Söylediğim gibi artık “yönetici” kavramı hızla tarihe karışıyor. Bundan böyle kurumsal hedeflerin gerçekleştirilmesinde kilit rol oynayacak olanlar liderlerdir. Bunun iki nedeni var. Birincisi, yukarıdan aşağıya klasik örgütlenme modeli iflas etmiştir. Her alandaki çalışmalar birer takım çalışması olarak gerçekleştirilmektedir ve takımlar, gerek tanımlanan işlerin yapılabilmesi gerekse kurumsal hedeflere ulaşılabilmesi sürecine kendisini en etkin biçimde uyarlayabilen “liderler” tarafından hedefe kanalize edilecektir. Dikkatinizi çekerim; liderler tarafından yönetilecektir demiyorum. şimdi ve bundan sonra iyi bir lider, takımını, kurumsal hedeflere en iyi yönlendiren olacaktır.

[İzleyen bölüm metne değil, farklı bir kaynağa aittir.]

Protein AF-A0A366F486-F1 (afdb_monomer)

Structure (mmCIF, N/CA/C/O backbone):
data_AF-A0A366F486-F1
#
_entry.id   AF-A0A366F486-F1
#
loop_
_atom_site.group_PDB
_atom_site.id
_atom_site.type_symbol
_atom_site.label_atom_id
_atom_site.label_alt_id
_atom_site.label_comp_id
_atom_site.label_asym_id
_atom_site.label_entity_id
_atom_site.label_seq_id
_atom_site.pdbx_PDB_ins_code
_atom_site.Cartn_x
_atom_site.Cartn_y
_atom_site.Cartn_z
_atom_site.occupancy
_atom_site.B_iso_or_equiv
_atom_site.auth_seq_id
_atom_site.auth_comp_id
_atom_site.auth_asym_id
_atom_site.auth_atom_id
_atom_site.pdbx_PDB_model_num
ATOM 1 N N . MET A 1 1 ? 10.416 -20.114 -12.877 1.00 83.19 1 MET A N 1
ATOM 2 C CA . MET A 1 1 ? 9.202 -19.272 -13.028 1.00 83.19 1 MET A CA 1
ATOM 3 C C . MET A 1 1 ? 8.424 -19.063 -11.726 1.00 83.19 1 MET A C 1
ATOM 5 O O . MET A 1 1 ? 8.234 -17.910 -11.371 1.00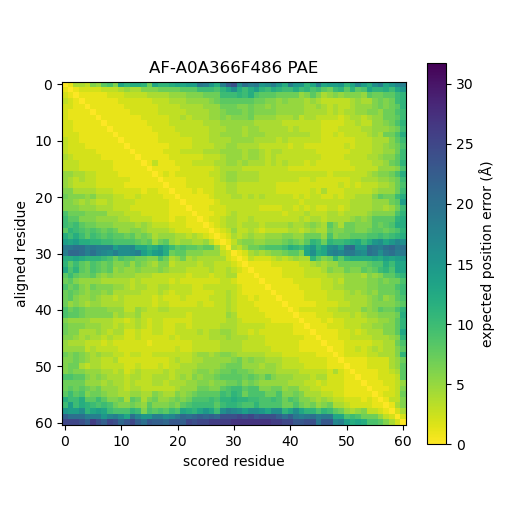 83.19 1 MET A O 1
ATOM 9 N N . ARG A 1 2 ? 8.032 -20.108 -10.971 1.00 93.12 2 ARG A N 1
ATOM 10 C CA . ARG A 1 2 ? 7.274 -19.958 -9.700 1.00 93.12 2 ARG A CA 1
ATOM 11 C C . ARG A 1 2 ? 7.929 -19.026 -8.668 1.00 93.12 2 ARG A C 1
ATOM 13 O O . ARG A 1 2 ? 7.235 -18.225 -8.058 1.00 93.12 2 ARG A O 1
ATOM 20 N N . LEU A 1 3 ? 9.254 -19.102 -8.523 1.00 95.44 3 LEU A N 1
ATOM 21 C CA . LEU A 1 3 ? 10.013 -18.256 -7.595 1.00 95.44 3 LEU A CA 1
ATOM 22 C C . LEU A 1 3 ? 9.936 -16.765 -7.959 1.00 95.44 3 LEU A C 1
ATOM 24 O O . LEU A 1 3 ? 9.683 -15.933 -7.099 1.00 95.44 3 LEU A O 1
ATOM 28 N N . VAL A 1 4 ? 10.110 -16.438 -9.242 1.00 95.94 4 VAL A N 1
ATOM 29 C CA . VAL A 1 4 ? 10.061 -15.050 -9.729 1.00 95.94 4 VAL A CA 1
ATOM 30 C C . VAL A 1 4 ? 8.675 -14.453 -9.500 1.00 95.94 4 VAL A C 1
ATOM 32 O O . VAL A 1 4 ? 8.566 -13.347 -8.985 1.00 95.94 4 VAL A O 1
ATOM 35 N N . LEU A 1 5 ? 7.615 -15.208 -9.803 1.00 96.44 5 LEU A N 1
ATOM 36 C CA . LEU A 1 5 ? 6.241 -14.774 -9.538 1.00 96.44 5 LEU A CA 1
ATOM 37 C C . LEU A 1 5 ? 5.996 -14.526 -8.046 1.00 96.44 5 LEU A C 1
ATOM 39 O O . LEU A 1 5 ? 5.404 -13.512 -7.694 1.00 96.44 5 LEU A O 1
ATOM 43 N N . ALA A 1 6 ? 6.486 -15.408 -7.172 1.00 97.31 6 ALA A N 1
ATOM 44 C CA . ALA A 1 6 ? 6.359 -15.220 -5.730 1.00 97.31 6 ALA A CA 1
ATOM 45 C C . ALA A 1 6 ? 7.042 -13.926 -5.261 1.00 97.31 6 ALA A C 1
ATOM 47 O O . ALA A 1 6 ? 6.451 -13.163 -4.503 1.00 97.31 6 ALA A O 1
ATOM 48 N N . ILE A 1 7 ? 8.247 -13.641 -5.762 1.00 97.19 7 ILE A N 1
ATOM 49 C CA . ILE A 1 7 ? 8.977 -12.408 -5.436 1.00 97.19 7 ILE A CA 1
ATOM 50 C C . ILE A 1 7 ? 8.199 -11.176 -5.908 1.00 97.19 7 ILE A C 1
ATOM 52 O O . ILE A 1 7 ? 8.025 -10.236 -5.136 1.00 97.19 7 ILE A O 1
ATOM 56 N N . VAL A 1 8 ? 7.685 -11.188 -7.140 1.00 95.00 8 VAL A N 1
ATOM 57 C CA . VAL A 1 8 ? 6.887 -10.074 -7.680 1.00 95.00 8 VAL A CA 1
ATOM 58 C C . VAL A 1 8 ? 5.644 -9.823 -6.828 1.00 95.00 8 VAL A C 1
ATOM 60 O O . VAL A 1 8 ? 5.343 -8.674 -6.514 1.00 95.00 8 VAL A O 1
ATOM 63 N N . VAL A 1 9 ? 4.951 -10.880 -6.399 1.00 95.88 9 VAL A N 1
ATOM 64 C CA . VAL A 1 9 ? 3.782 -10.760 -5.517 1.00 95.88 9 VAL A CA 1
ATOM 65 C C . VAL A 1 9 ? 4.170 -10.179 -4.158 1.00 95.88 9 VAL A C 1
ATOM 67 O O . VAL A 1 9 ? 3.486 -9.283 -3.674 1.00 95.88 9 VAL A O 1
ATOM 70 N N . ILE A 1 10 ? 5.276 -10.626 -3.557 1.00 95.81 10 ILE A N 1
ATOM 71 C CA . ILE A 1 10 ? 5.753 -10.084 -2.275 1.00 95.81 10 ILE A CA 1
ATOM 72 C C . ILE A 1 10 ? 6.033 -8.585 -2.403 1.00 95.81 10 ILE A C 1
ATOM 74 O O . ILE A 1 10 ? 5.526 -7.802 -1.605 1.00 95.81 10 ILE A O 1
ATOM 78 N N . VAL A 1 11 ? 6.780 -8.172 -3.431 1.00 95.75 11 VAL A N 1
ATOM 79 C CA . VAL A 1 11 ? 7.074 -6.752 -3.682 1.00 95.75 11 VAL A CA 1
ATOM 80 C C . VAL A 1 11 ? 5.785 -5.958 -3.897 1.00 95.75 11 VAL A C 1
ATOM 82 O O . VAL A 1 11 ? 5.640 -4.867 -3.346 1.00 95.75 11 VAL A O 1
ATOM 85 N N . TYR A 1 12 ? 4.827 -6.516 -4.641 1.00 93.56 12 TYR A N 1
ATOM 86 C CA . TYR A 1 12 ? 3.524 -5.894 -4.855 1.00 93.56 12 TYR A CA 1
ATOM 87 C C . TYR A 1 12 ? 2.777 -5.640 -3.543 1.00 93.56 12 TYR A C 1
ATOM 89 O O . TYR A 1 12 ? 2.340 -4.515 -3.302 1.00 93.56 12 TYR A O 1
ATOM 97 N N . LEU A 1 13 ? 2.674 -6.653 -2.680 1.00 94.56 13 LEU A N 1
ATOM 98 C CA . LEU A 1 13 ? 1.973 -6.561 -1.397 1.00 94.56 13 LEU A CA 1
ATOM 99 C C . LEU A 1 13 ? 2.664 -5.600 -0.424 1.00 94.56 13 LEU A C 1
ATOM 101 O O . LEU A 1 13 ? 1.989 -4.822 0.248 1.00 94.56 13 LEU A O 1
ATOM 105 N N . VAL A 1 14 ? 3.999 -5.611 -0.378 1.00 95.56 14 VAL A N 1
ATOM 106 C CA . VAL A 1 14 ? 4.773 -4.671 0.444 1.00 95.56 14 VAL A CA 1
ATOM 107 C C . 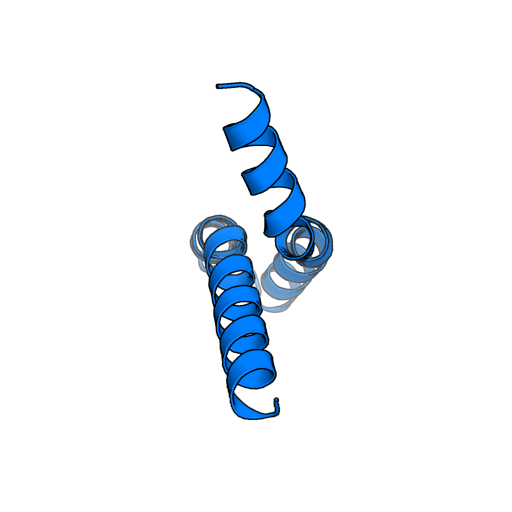VAL A 1 14 ? 4.522 -3.234 -0.011 1.00 95.56 14 VAL A C 1
ATOM 109 O O . VAL A 1 14 ? 4.238 -2.378 0.823 1.00 95.56 14 VAL A O 1
ATOM 112 N N . GLY A 1 15 ? 4.549 -2.965 -1.320 1.00 92.62 15 GLY A N 1
ATOM 113 C CA . GLY A 1 15 ? 4.276 -1.629 -1.854 1.00 92.62 15 GLY A CA 1
ATOM 114 C C . GLY A 1 15 ? 2.861 -1.129 -1.542 1.00 92.62 15 GLY A C 1
ATOM 115 O O . GLY A 1 15 ? 2.691 0.032 -1.172 1.00 92.62 15 GLY A O 1
ATOM 116 N N . VAL A 1 16 ? 1.859 -2.013 -1.593 1.00 93.94 16 VAL A N 1
ATOM 117 C CA . VAL A 1 16 ? 0.482 -1.693 -1.171 1.00 93.94 16 VAL A CA 1
ATOM 118 C C . VAL A 1 16 ? 0.439 -1.320 0.312 1.00 93.94 16 VAL A C 1
ATOM 120 O O . VAL A 1 16 ? -0.178 -0.318 0.671 1.00 93.94 16 VAL A O 1
ATOM 123 N N . GLY A 1 17 ? 1.126 -2.080 1.169 1.00 91.06 17 GLY A N 1
ATOM 124 C CA . GLY A 1 17 ? 1.222 -1.787 2.600 1.00 91.06 17 GLY A CA 1
ATOM 125 C C . GLY A 1 17 ? 1.870 -0.430 2.885 1.00 91.06 17 GLY A C 1
ATOM 126 O O . GLY A 1 17 ? 1.342 0.343 3.678 1.00 91.06 17 GLY A O 1
ATOM 127 N N . VAL A 1 18 ? 2.961 -0.100 2.190 1.00 93.75 18 VAL A N 1
ATOM 128 C CA . VAL A 1 18 ? 3.633 1.205 2.310 1.00 93.75 18 VAL A CA 1
ATOM 129 C C . VAL A 1 18 ? 2.712 2.349 1.881 1.00 93.75 18 VAL A C 1
ATOM 131 O O . VAL A 1 18 ? 2.640 3.363 2.568 1.00 93.75 18 VAL A O 1
ATOM 134 N N . ALA A 1 19 ? 1.970 2.184 0.784 1.00 92.88 19 ALA A N 1
ATOM 135 C CA . ALA A 1 19 ? 1.020 3.195 0.320 1.00 92.88 19 ALA A CA 1
ATOM 136 C C . ALA A 1 19 ? -0.157 3.405 1.295 1.00 92.88 19 ALA A C 1
ATOM 138 O O . ALA A 1 19 ? -0.668 4.517 1.409 1.00 92.88 19 ALA A O 1
ATOM 139 N N . LEU A 1 20 ? -0.571 2.356 2.012 1.00 92.69 20 LEU A N 1
ATOM 140 C CA . LEU A 1 20 ? -1.635 2.407 3.022 1.00 92.69 20 LEU A CA 1
ATOM 141 C C . LEU A 1 20 ? -1.163 2.865 4.405 1.00 92.69 20 LEU A C 1
ATOM 143 O O . LEU A 1 20 ? -1.993 3.317 5.190 1.00 92.69 20 LEU A O 1
ATOM 147 N N . ALA A 1 21 ? 0.132 2.775 4.711 1.00 91.88 21 ALA A N 1
ATOM 148 C CA . ALA A 1 21 ? 0.693 3.117 6.018 1.00 91.88 21 ALA A CA 1
ATOM 149 C C . ALA A 1 21 ? 0.212 4.471 6.589 1.00 91.88 21 ALA A C 1
ATOM 151 O O . ALA A 1 21 ? -0.292 4.463 7.713 1.00 91.88 21 ALA A O 1
ATOM 152 N N . PRO A 1 22 ? 0.256 5.605 5.854 1.00 89.50 22 PRO A N 1
ATOM 153 C CA . PRO A 1 22 ? -0.190 6.893 6.399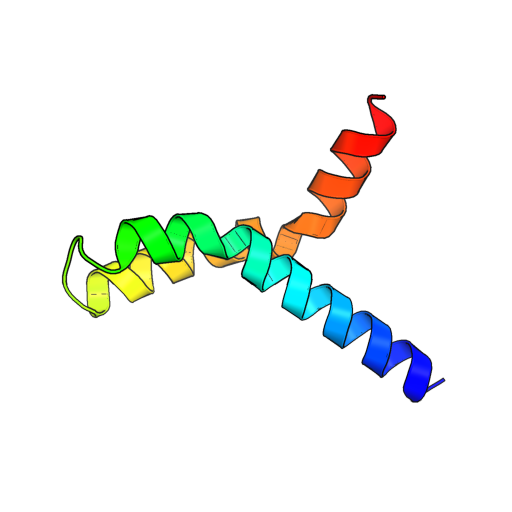 1.00 89.50 22 PRO A CA 1
ATOM 154 C C . PRO A 1 22 ? -1.700 6.942 6.677 1.00 89.50 22 PRO A C 1
ATOM 156 O O . PRO A 1 22 ? -2.138 7.600 7.620 1.00 89.50 22 PRO A O 1
ATOM 159 N N . ILE A 1 23 ? -2.504 6.226 5.882 1.00 90.69 23 ILE A N 1
ATOM 160 C CA . ILE A 1 23 ? -3.951 6.102 6.104 1.00 90.69 23 ILE A CA 1
ATOM 161 C C . ILE A 1 23 ? -4.196 5.323 7.392 1.00 90.69 23 ILE A C 1
ATOM 163 O O . ILE A 1 23 ? -4.997 5.746 8.219 1.00 90.69 23 ILE A O 1
ATOM 167 N N . VAL A 1 24 ? -3.504 4.194 7.566 1.00 89.19 24 VAL A N 1
ATOM 168 C CA . VAL A 1 24 ? -3.633 3.355 8.759 1.00 89.19 24 VAL A CA 1
ATOM 169 C C . VAL A 1 24 ? -3.223 4.142 9.996 1.00 89.19 24 VAL A C 1
ATOM 171 O O . VAL A 1 24 ? -3.999 4.186 10.939 1.00 89.19 24 VAL A O 1
ATOM 174 N N . GLU A 1 25 ? -2.073 4.814 9.978 1.00 89.56 25 GLU A N 1
ATOM 175 C CA . GLU A 1 25 ? -1.577 5.611 11.106 1.00 89.56 25 GLU A CA 1
ATOM 176 C C . GLU A 1 25 ? -2.553 6.731 11.501 1.00 89.56 25 GLU A C 1
ATOM 178 O O . GLU A 1 25 ? -2.880 6.881 12.679 1.00 89.56 25 GLU A O 1
ATOM 183 N N . GLY A 1 26 ? -3.097 7.463 10.522 1.00 86.62 26 GLY A N 1
ATOM 184 C CA . GLY A 1 26 ? -4.079 8.520 10.773 1.00 86.62 26 GLY A CA 1
ATOM 185 C C . GLY A 1 26 ? -5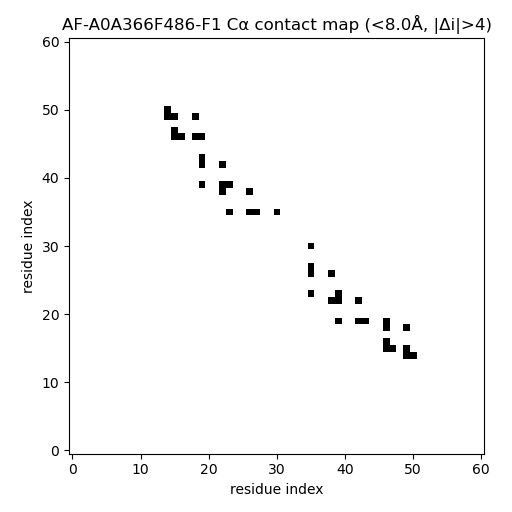.454 8.003 11.213 1.00 86.62 26 GLY A C 1
ATOM 186 O O . GLY A 1 26 ? -6.132 8.641 12.022 1.00 86.62 26 GLY A O 1
ATOM 187 N N . ALA A 1 27 ? -5.876 6.844 10.704 1.00 86.62 27 ALA A N 1
ATOM 188 C CA . ALA A 1 27 ? -7.181 6.248 10.989 1.00 86.62 27 ALA A CA 1
ATOM 189 C C . ALA A 1 27 ? -7.196 5.397 12.275 1.00 86.62 27 ALA A C 1
ATOM 191 O O . ALA A 1 27 ? -8.266 5.152 12.830 1.00 86.62 27 ALA A O 1
ATOM 192 N N . TRP A 1 28 ? -6.032 4.949 12.760 1.00 85.00 28 TRP A N 1
ATOM 193 C CA . TRP A 1 28 ? -5.916 3.982 13.860 1.00 85.00 28 TRP A CA 1
ATOM 194 C C . TRP A 1 28 ? -6.535 4.471 15.173 1.00 85.00 28 TRP A C 1
ATOM 196 O O . TRP A 1 28 ? -7.143 3.687 15.896 1.00 85.00 28 TRP A O 1
ATOM 206 N N . ASN A 1 29 ? -6.407 5.769 15.463 1.00 84.25 29 ASN A N 1
ATOM 207 C CA . ASN A 1 29 ? -6.870 6.380 16.715 1.00 84.25 29 ASN A CA 1
ATOM 208 C C . ASN A 1 29 ? -8.052 7.351 16.547 1.00 84.25 29 ASN A C 1
ATOM 210 O O . ASN A 1 29 ? -8.439 8.009 17.511 1.00 84.25 29 ASN A O 1
ATOM 214 N N . SER A 1 30 ? -8.617 7.487 15.345 1.00 73.38 30 SER A N 1
ATOM 215 C CA . SER A 1 30 ? -9.548 8.580 15.020 1.00 73.38 30 SER A CA 1
ATOM 216 C C . SER A 1 30 ? -11.023 8.176 14.905 1.00 73.38 30 SER A C 1
ATOM 218 O O . SER A 1 30 ? -11.861 9.037 14.640 1.00 73.38 30 SER A O 1
ATOM 220 N N . GLY A 1 31 ? -11.393 6.913 15.158 1.00 76.00 31 GLY A N 1
ATOM 221 C CA . GLY A 1 31 ? -12.798 6.495 15.091 1.00 76.00 31 GLY A CA 1
ATOM 222 C C . GLY A 1 31 ? -13.081 5.043 15.483 1.00 76.00 31 GLY A C 1
ATOM 223 O O . GLY A 1 31 ? -12.252 4.352 16.066 1.00 76.00 31 GLY A O 1
ATOM 224 N N . THR A 1 32 ? -14.295 4.580 15.172 1.00 89.62 32 THR A N 1
ATOM 225 C CA . THR A 1 32 ? -14.701 3.182 15.377 1.00 89.62 32 THR A CA 1
ATOM 226 C C . THR A 1 32 ? -14.044 2.260 14.346 1.00 89.62 32 THR A C 1
ATOM 228 O O . THR A 1 32 ? -13.676 2.689 13.252 1.00 89.62 32 THR A O 1
ATOM 231 N N . ALA A 1 33 ? -13.964 0.959 14.644 1.00 86.81 33 ALA A N 1
ATOM 232 C CA . ALA A 1 33 ? -13.405 -0.031 13.717 1.00 86.81 33 ALA A CA 1
ATOM 233 C C . ALA A 1 33 ? -14.107 -0.046 12.341 1.00 86.81 33 ALA A C 1
ATOM 235 O O . ALA A 1 33 ? -13.465 -0.276 11.318 1.00 86.81 33 ALA A O 1
ATOM 236 N N . ALA A 1 34 ? -15.412 0.245 12.303 1.00 89.38 34 ALA A N 1
ATOM 237 C CA . ALA A 1 34 ? -16.166 0.355 11.057 1.00 89.38 34 ALA A CA 1
ATOM 238 C C . ALA A 1 34 ? -15.708 1.555 10.208 1.00 89.38 34 ALA A C 1
ATOM 240 O O . ALA A 1 34 ? -15.478 1.402 9.010 1.00 89.38 34 ALA A O 1
ATOM 241 N N . ALA A 1 35 ? -15.502 2.720 10.833 1.00 88.88 35 ALA A N 1
ATOM 242 C CA . ALA A 1 35 ? -14.994 3.910 10.150 1.00 88.88 35 ALA A CA 1
ATOM 243 C C . ALA A 1 35 ? -13.553 3.709 9.647 1.00 88.88 35 ALA A C 1
ATOM 245 O O . ALA A 1 35 ? -13.208 4.139 8.544 1.00 88.88 35 ALA A O 1
ATOM 246 N N . PHE A 1 36 ? -12.723 2.995 10.415 1.00 89.75 36 PHE A N 1
ATOM 247 C CA . PHE A 1 36 ? -11.381 2.594 9.989 1.00 89.75 36 PHE A CA 1
ATOM 248 C C . PHE A 1 36 ? -11.427 1.709 8.736 1.00 89.75 36 PHE A C 1
ATOM 250 O O . PHE A 1 36 ? -10.765 2.008 7.742 1.00 89.75 36 PHE A O 1
ATOM 257 N N . ALA A 1 37 ? -12.247 0.654 8.750 1.00 90.50 37 ALA A N 1
ATOM 258 C CA . ALA A 1 37 ? -12.380 -0.265 7.622 1.00 90.50 37 ALA A CA 1
ATOM 259 C C . ALA A 1 37 ? -12.914 0.435 6.364 1.00 90.50 37 ALA A C 1
ATOM 261 O O . ALA A 1 37 ? -12.437 0.170 5.262 1.00 90.50 37 ALA A O 1
ATOM 262 N N . GLU A 1 38 ? -13.856 1.365 6.518 1.00 92.94 38 GLU A N 1
ATOM 263 C CA . GLU A 1 38 ? -14.362 2.174 5.410 1.00 92.94 38 GLU A CA 1
ATOM 264 C C . GLU A 1 38 ? -13.276 3.090 4.828 1.00 92.94 38 GLU A C 1
ATOM 266 O O . GLU A 1 38 ? -13.126 3.185 3.608 1.00 92.94 38 GLU A O 1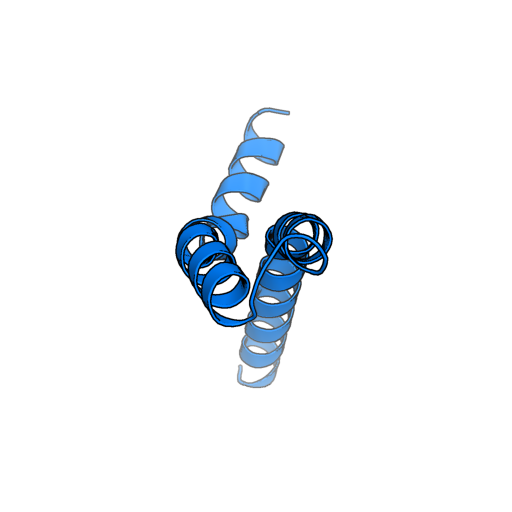
ATOM 271 N N . THR A 1 39 ? -12.469 3.715 5.688 1.00 90.62 39 THR A N 1
ATOM 272 C CA . THR A 1 39 ? -11.358 4.586 5.277 1.00 90.62 39 THR A CA 1
ATOM 273 C C . THR A 1 39 ? -10.286 3.800 4.519 1.00 90.62 39 THR A C 1
ATOM 275 O O . THR A 1 39 ? -9.885 4.197 3.424 1.00 90.62 39 THR A O 1
ATOM 278 N N . VAL A 1 40 ? -9.878 2.641 5.045 1.00 90.56 40 VAL A N 1
ATOM 279 C CA . VAL A 1 40 ? -8.947 1.726 4.366 1.00 90.56 40 VAL A CA 1
ATOM 280 C C . VAL A 1 40 ? -9.542 1.229 3.048 1.00 90.56 40 VAL A C 1
ATOM 282 O O . VAL A 1 40 ? -8.855 1.232 2.030 1.00 90.56 40 VAL A O 1
ATOM 285 N N . GLY A 1 41 ? -10.824 0.859 3.033 1.00 91.44 41 GLY A N 1
ATOM 286 C CA . GLY A 1 41 ? -11.521 0.378 1.840 1.00 91.44 41 GLY A CA 1
ATOM 287 C C . GLY A 1 41 ? -11.577 1.412 0.715 1.00 91.44 41 GLY A C 1
ATOM 288 O O . GLY A 1 41 ? -11.389 1.057 -0.446 1.00 91.44 41 GLY A O 1
ATOM 289 N N . ARG A 1 42 ? -11.763 2.697 1.042 1.00 93.06 42 ARG A N 1
ATOM 290 C CA . ARG A 1 42 ? -11.716 3.795 0.060 1.00 93.06 42 ARG A CA 1
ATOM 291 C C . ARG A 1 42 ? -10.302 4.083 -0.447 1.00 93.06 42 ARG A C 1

Kısa bir açıklama daha yapmak isterim. “Kurumsal hedef” dediğim kavram burada anahtar kavramdır. Kurumsal hedef, her kurum için “iş mükemmelliği” olmak durumundadır.

İş yaşamındaki rekabet ortamında “insan” faktörünü nasıl avantaja dönüştürüyorsunuz? Rekabet etmenin en önemli koşulu eğitim ve doğru insan. Bu konuda ne düşünüyorsunuz?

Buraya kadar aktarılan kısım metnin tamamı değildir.